### REQUIRED WORK
When you reach the line containing "ATOM 16 O O", include it and stop; until then, return each line of the material exactly, starting with the first.

### INPUT MATERIAL
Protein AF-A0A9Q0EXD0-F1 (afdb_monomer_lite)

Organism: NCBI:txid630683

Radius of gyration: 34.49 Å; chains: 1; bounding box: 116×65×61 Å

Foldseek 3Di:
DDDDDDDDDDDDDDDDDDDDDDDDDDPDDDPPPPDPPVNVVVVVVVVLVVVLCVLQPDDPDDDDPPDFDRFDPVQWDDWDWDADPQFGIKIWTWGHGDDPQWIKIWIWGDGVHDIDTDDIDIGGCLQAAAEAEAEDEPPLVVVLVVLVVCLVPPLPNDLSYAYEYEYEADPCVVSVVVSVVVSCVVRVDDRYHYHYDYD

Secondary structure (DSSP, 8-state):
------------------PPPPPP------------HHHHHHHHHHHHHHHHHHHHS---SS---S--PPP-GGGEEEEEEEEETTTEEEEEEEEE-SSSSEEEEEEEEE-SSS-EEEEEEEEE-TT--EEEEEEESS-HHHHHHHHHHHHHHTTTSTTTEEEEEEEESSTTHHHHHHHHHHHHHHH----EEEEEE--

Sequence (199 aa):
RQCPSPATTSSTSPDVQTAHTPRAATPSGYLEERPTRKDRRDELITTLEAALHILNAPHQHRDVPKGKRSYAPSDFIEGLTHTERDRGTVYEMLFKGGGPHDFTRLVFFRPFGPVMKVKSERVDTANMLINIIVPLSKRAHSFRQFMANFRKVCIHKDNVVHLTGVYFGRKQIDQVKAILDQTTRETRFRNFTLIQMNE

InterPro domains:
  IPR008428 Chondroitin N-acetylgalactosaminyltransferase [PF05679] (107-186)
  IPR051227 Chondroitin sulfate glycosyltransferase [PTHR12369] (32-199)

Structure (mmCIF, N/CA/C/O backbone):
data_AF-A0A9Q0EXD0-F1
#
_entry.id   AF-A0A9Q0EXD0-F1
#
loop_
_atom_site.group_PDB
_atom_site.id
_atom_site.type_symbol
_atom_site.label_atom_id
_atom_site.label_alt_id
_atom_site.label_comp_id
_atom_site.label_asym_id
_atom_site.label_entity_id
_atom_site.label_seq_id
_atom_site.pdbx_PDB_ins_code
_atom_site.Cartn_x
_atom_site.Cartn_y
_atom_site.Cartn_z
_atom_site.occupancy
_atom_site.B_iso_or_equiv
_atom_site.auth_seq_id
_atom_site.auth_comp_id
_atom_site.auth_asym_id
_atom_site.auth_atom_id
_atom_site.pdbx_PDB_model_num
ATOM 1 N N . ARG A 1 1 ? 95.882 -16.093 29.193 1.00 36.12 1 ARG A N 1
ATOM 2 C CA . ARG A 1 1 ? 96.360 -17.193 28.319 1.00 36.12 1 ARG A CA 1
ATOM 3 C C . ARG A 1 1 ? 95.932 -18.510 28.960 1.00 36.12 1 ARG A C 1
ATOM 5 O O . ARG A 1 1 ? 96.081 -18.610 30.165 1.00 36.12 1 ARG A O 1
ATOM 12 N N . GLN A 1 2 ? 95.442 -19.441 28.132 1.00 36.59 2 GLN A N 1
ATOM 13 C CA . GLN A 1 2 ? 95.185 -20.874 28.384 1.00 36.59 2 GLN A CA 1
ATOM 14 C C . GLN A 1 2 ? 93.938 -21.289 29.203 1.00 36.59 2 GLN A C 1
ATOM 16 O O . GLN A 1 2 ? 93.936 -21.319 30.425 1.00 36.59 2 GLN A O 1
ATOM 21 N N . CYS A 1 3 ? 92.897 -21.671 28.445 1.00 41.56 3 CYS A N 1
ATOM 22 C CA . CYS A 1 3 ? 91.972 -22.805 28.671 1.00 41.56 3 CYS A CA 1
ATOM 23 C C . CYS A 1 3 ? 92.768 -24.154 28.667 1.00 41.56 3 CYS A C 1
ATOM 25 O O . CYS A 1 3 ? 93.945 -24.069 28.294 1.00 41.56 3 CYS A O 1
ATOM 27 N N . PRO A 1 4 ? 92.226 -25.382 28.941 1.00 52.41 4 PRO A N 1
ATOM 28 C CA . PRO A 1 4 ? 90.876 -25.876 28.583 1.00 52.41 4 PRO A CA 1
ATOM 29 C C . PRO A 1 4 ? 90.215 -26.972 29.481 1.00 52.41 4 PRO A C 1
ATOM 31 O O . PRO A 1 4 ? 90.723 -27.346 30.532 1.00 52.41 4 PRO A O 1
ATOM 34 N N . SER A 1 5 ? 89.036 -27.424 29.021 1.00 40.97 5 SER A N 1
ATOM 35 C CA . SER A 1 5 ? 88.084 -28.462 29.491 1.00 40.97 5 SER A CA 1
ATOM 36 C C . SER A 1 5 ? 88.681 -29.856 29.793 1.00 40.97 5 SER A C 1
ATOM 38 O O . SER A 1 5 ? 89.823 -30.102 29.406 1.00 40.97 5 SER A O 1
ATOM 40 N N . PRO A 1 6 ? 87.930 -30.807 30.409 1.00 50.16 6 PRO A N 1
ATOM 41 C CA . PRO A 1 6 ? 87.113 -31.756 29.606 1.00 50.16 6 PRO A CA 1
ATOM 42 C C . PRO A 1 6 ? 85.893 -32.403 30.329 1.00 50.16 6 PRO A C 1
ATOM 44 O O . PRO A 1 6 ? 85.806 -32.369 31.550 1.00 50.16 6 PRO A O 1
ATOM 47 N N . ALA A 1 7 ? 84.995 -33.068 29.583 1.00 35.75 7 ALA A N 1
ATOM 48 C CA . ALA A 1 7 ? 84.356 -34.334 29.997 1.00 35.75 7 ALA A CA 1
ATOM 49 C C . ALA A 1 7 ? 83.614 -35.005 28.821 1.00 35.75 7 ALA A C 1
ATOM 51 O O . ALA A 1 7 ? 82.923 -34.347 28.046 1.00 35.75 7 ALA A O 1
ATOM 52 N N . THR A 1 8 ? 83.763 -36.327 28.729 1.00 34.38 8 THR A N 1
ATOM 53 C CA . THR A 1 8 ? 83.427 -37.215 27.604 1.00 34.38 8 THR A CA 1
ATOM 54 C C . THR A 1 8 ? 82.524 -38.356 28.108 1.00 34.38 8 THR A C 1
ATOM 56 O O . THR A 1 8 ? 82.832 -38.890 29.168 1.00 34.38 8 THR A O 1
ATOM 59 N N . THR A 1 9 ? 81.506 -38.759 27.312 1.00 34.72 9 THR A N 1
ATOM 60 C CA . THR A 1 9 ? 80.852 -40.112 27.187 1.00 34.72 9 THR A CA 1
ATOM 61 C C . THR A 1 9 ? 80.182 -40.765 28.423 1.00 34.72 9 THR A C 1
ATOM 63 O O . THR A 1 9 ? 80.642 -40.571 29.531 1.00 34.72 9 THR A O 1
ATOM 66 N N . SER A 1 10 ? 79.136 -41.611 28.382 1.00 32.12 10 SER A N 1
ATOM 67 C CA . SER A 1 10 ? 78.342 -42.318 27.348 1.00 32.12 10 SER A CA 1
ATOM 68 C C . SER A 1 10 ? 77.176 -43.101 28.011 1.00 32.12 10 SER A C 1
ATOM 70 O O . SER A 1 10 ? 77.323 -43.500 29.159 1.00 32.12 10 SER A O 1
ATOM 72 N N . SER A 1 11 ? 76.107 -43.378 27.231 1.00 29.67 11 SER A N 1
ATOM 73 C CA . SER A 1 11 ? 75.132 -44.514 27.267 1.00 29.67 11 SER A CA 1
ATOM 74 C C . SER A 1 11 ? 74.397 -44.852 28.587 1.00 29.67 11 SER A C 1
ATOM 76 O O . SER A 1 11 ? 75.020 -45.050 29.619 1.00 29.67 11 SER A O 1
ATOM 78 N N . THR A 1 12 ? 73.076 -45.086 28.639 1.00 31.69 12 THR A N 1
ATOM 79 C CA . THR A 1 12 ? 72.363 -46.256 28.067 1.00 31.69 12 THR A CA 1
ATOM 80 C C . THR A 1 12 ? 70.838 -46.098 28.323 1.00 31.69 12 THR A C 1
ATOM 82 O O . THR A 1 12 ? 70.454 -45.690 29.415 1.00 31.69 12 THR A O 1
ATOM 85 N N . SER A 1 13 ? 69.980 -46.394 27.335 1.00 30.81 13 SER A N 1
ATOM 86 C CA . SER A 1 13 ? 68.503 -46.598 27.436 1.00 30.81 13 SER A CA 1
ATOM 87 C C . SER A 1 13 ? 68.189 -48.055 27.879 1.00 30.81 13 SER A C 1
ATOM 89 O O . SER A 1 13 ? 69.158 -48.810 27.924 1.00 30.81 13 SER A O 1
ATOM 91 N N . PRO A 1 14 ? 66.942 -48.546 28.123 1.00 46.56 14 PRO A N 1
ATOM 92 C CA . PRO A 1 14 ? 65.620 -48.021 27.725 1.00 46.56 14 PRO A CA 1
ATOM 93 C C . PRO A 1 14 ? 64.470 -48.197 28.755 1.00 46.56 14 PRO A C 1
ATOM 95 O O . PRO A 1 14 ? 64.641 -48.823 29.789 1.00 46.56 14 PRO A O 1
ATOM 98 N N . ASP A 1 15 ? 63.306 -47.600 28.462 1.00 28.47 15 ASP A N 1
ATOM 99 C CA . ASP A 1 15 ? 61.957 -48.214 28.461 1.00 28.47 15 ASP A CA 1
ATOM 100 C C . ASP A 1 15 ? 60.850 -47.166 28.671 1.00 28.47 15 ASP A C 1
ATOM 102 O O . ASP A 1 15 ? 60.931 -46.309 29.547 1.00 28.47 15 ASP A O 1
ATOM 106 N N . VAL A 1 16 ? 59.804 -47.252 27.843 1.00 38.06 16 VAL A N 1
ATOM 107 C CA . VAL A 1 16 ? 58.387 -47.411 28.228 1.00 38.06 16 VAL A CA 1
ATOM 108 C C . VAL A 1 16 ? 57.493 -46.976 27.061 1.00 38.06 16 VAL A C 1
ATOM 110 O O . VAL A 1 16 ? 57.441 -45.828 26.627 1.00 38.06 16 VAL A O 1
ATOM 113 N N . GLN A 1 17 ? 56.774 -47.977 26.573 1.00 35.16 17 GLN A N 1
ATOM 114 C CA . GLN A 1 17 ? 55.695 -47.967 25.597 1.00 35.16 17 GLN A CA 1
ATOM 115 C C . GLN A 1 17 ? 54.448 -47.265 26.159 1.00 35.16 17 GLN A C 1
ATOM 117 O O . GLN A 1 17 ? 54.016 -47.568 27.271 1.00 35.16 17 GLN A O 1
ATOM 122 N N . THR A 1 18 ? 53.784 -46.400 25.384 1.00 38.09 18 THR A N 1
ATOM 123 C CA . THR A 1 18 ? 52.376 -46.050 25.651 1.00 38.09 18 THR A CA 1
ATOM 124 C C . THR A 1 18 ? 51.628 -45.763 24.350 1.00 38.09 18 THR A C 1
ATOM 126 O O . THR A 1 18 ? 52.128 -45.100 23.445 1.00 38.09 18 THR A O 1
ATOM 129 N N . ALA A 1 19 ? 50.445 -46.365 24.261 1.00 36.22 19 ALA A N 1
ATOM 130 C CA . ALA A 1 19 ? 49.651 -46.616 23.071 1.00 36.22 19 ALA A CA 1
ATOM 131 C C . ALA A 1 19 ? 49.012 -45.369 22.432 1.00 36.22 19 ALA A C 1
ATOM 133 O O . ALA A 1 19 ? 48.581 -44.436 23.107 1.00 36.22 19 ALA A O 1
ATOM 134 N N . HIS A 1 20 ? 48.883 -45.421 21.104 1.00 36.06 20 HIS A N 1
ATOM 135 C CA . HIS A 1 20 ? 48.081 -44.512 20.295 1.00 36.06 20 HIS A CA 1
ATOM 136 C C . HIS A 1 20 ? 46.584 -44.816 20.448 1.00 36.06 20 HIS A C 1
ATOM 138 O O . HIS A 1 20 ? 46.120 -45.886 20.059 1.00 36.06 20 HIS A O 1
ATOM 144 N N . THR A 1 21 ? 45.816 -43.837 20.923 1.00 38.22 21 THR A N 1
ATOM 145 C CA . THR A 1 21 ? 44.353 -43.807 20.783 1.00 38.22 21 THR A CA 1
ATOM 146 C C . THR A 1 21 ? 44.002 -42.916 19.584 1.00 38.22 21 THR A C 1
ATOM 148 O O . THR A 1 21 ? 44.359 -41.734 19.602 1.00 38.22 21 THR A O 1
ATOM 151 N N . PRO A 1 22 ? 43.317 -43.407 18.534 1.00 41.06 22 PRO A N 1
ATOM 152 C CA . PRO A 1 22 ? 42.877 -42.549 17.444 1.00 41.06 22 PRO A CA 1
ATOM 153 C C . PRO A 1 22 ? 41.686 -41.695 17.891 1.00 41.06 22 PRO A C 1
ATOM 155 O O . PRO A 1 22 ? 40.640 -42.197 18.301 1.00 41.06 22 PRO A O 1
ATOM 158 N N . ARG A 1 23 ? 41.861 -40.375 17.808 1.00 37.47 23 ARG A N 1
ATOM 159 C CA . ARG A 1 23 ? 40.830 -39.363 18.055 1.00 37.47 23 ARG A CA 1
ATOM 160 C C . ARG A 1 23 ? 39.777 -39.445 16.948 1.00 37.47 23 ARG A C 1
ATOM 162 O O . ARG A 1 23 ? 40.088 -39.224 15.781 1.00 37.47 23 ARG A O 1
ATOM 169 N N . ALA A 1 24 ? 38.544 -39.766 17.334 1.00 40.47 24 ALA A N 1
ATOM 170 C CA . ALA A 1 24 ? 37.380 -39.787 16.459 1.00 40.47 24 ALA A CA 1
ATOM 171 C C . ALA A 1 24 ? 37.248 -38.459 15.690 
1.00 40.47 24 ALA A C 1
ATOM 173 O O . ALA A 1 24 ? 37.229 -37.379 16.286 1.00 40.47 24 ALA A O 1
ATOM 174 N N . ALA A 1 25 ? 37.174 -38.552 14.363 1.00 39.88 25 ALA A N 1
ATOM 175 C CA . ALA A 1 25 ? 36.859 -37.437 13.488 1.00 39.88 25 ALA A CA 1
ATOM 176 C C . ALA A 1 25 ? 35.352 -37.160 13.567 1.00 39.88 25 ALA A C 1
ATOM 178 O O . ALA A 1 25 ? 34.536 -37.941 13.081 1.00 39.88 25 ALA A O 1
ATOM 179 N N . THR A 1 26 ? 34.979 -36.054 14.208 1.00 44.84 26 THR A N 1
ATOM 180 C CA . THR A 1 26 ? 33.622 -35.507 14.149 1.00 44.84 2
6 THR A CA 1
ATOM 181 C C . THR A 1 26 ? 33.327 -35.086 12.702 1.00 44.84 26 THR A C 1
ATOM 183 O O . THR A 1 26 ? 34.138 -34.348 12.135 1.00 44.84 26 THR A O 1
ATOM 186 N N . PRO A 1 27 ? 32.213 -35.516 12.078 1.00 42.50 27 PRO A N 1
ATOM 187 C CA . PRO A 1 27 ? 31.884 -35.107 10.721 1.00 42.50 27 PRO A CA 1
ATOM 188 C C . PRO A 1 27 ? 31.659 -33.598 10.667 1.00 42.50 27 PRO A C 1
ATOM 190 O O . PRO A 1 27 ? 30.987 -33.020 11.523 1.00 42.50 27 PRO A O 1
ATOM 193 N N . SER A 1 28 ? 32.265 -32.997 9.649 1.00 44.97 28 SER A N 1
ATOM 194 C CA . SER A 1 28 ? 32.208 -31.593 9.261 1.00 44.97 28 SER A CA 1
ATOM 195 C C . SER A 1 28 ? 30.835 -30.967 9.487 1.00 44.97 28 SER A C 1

### EXERCISE OUTPUT
Protein AF-A0A9Q0EXD0-F1 (afdb_monomer_lite)

Organism: NCBI:txid630683

Radius of gyration: 34.49 Å; chains: 1; bounding box: 116×65×61 Å

Foldseek 3Di:
DDDDDDDDDDDDDDDDDDDDDDDDDDPDDDPPPPDPPVNVVVVVVVVLVVVLCVLQPDDPDDDDPPDFDRFDPVQWDDWDWDADPQFGIKIWTWGHGDDPQWIKIWIWGDGVHDIDTDDIDIGGCLQAAAEAEAEDEPPLVVVLVVLVVCLVPPLPNDLSYAYEYEYEADPCVVSVVVSVVVSCVVRVDDRYHYHYDYD

Secondary structure (DSSP, 8-state):
------------------PPPPPP------------HHHHHHHHHHHHHHHHHHHHS---SS---S--PPP-GGGEEEEEEEEETTTEEEEEEEEE-SSSSEEEEEEEEE-SSS-EEEEEEEEE-TT--EEEEEEESS-HHHHHHHHHHHHHHTTTSTTTEEEEEEEESSTTHHHHHHHHHHHHHHH----EEEEEE--

Sequence (199 aa):
RQCPSPATTSSTSPDVQTAHTPRAATPSGYLEERPTRKDRRDELITTLEAALHILNAPHQHRDVPKGKRSYAPSDFIEGLTHTERDRGTVYEMLFKGGGPHDFTRLVFFRPFGPVMKVKSERVDTANMLINIIVPLSKRAHSFRQFMANFRKVCIHKDNVVHLTGVYFGRKQIDQVKAILDQTTRETRFRNFTLIQMNE

InterPro domains:
  IPR008428 Chondroitin N-acetylgalactosaminyltransferase [PF05679] (107-186)
  IPR051227 Chondroitin sulfate glycosyltransferase [PTHR12369] (32-199)

Structure (mmCIF, N/CA/C/O backbone):
data_AF-A0A9Q0EXD0-F1
#
_entry.id   AF-A0A9Q0EXD0-F1
#
loop_
_atom_site.group_PDB
_atom_site.id
_atom_site.type_symbol
_atom_site.label_atom_id
_atom_site.label_alt_id
_atom_site.label_comp_id
_atom_site.label_asym_id
_atom_site.label_entity_id
_atom_site.label_seq_id
_atom_site.pdbx_PDB_ins_code
_atom_site.Cartn_x
_atom_site.Cartn_y
_atom_site.Cartn_z
_atom_site.occupancy
_atom_site.B_iso_or_equiv
_atom_site.auth_seq_id
_atom_site.auth_comp_id
_atom_site.auth_asym_id
_atom_site.auth_atom_id
_atom_site.pdbx_PDB_model_num
ATOM 1 N N . ARG A 1 1 ? 95.882 -16.093 29.193 1.00 36.12 1 ARG A N 1
ATOM 2 C CA . ARG A 1 1 ? 96.360 -17.193 28.319 1.00 36.12 1 ARG A CA 1
ATOM 3 C C . ARG A 1 1 ? 95.932 -18.510 28.960 1.00 36.12 1 ARG A C 1
ATOM 5 O O . ARG A 1 1 ? 96.081 -18.610 30.165 1.00 36.12 1 ARG A O 1
ATOM 12 N N . GLN A 1 2 ? 95.442 -19.441 28.132 1.00 36.59 2 GLN A N 1
ATOM 13 C CA . GLN A 1 2 ? 95.185 -20.874 28.384 1.00 36.59 2 GLN A CA 1
ATOM 14 C C . GLN A 1 2 ? 93.938 -21.289 29.203 1.00 36.59 2 GLN A C 1
ATOM 16 O O . GLN A 1 2 ? 93.936 -21.319 30.425 1.00 36.59 2 GLN A O 1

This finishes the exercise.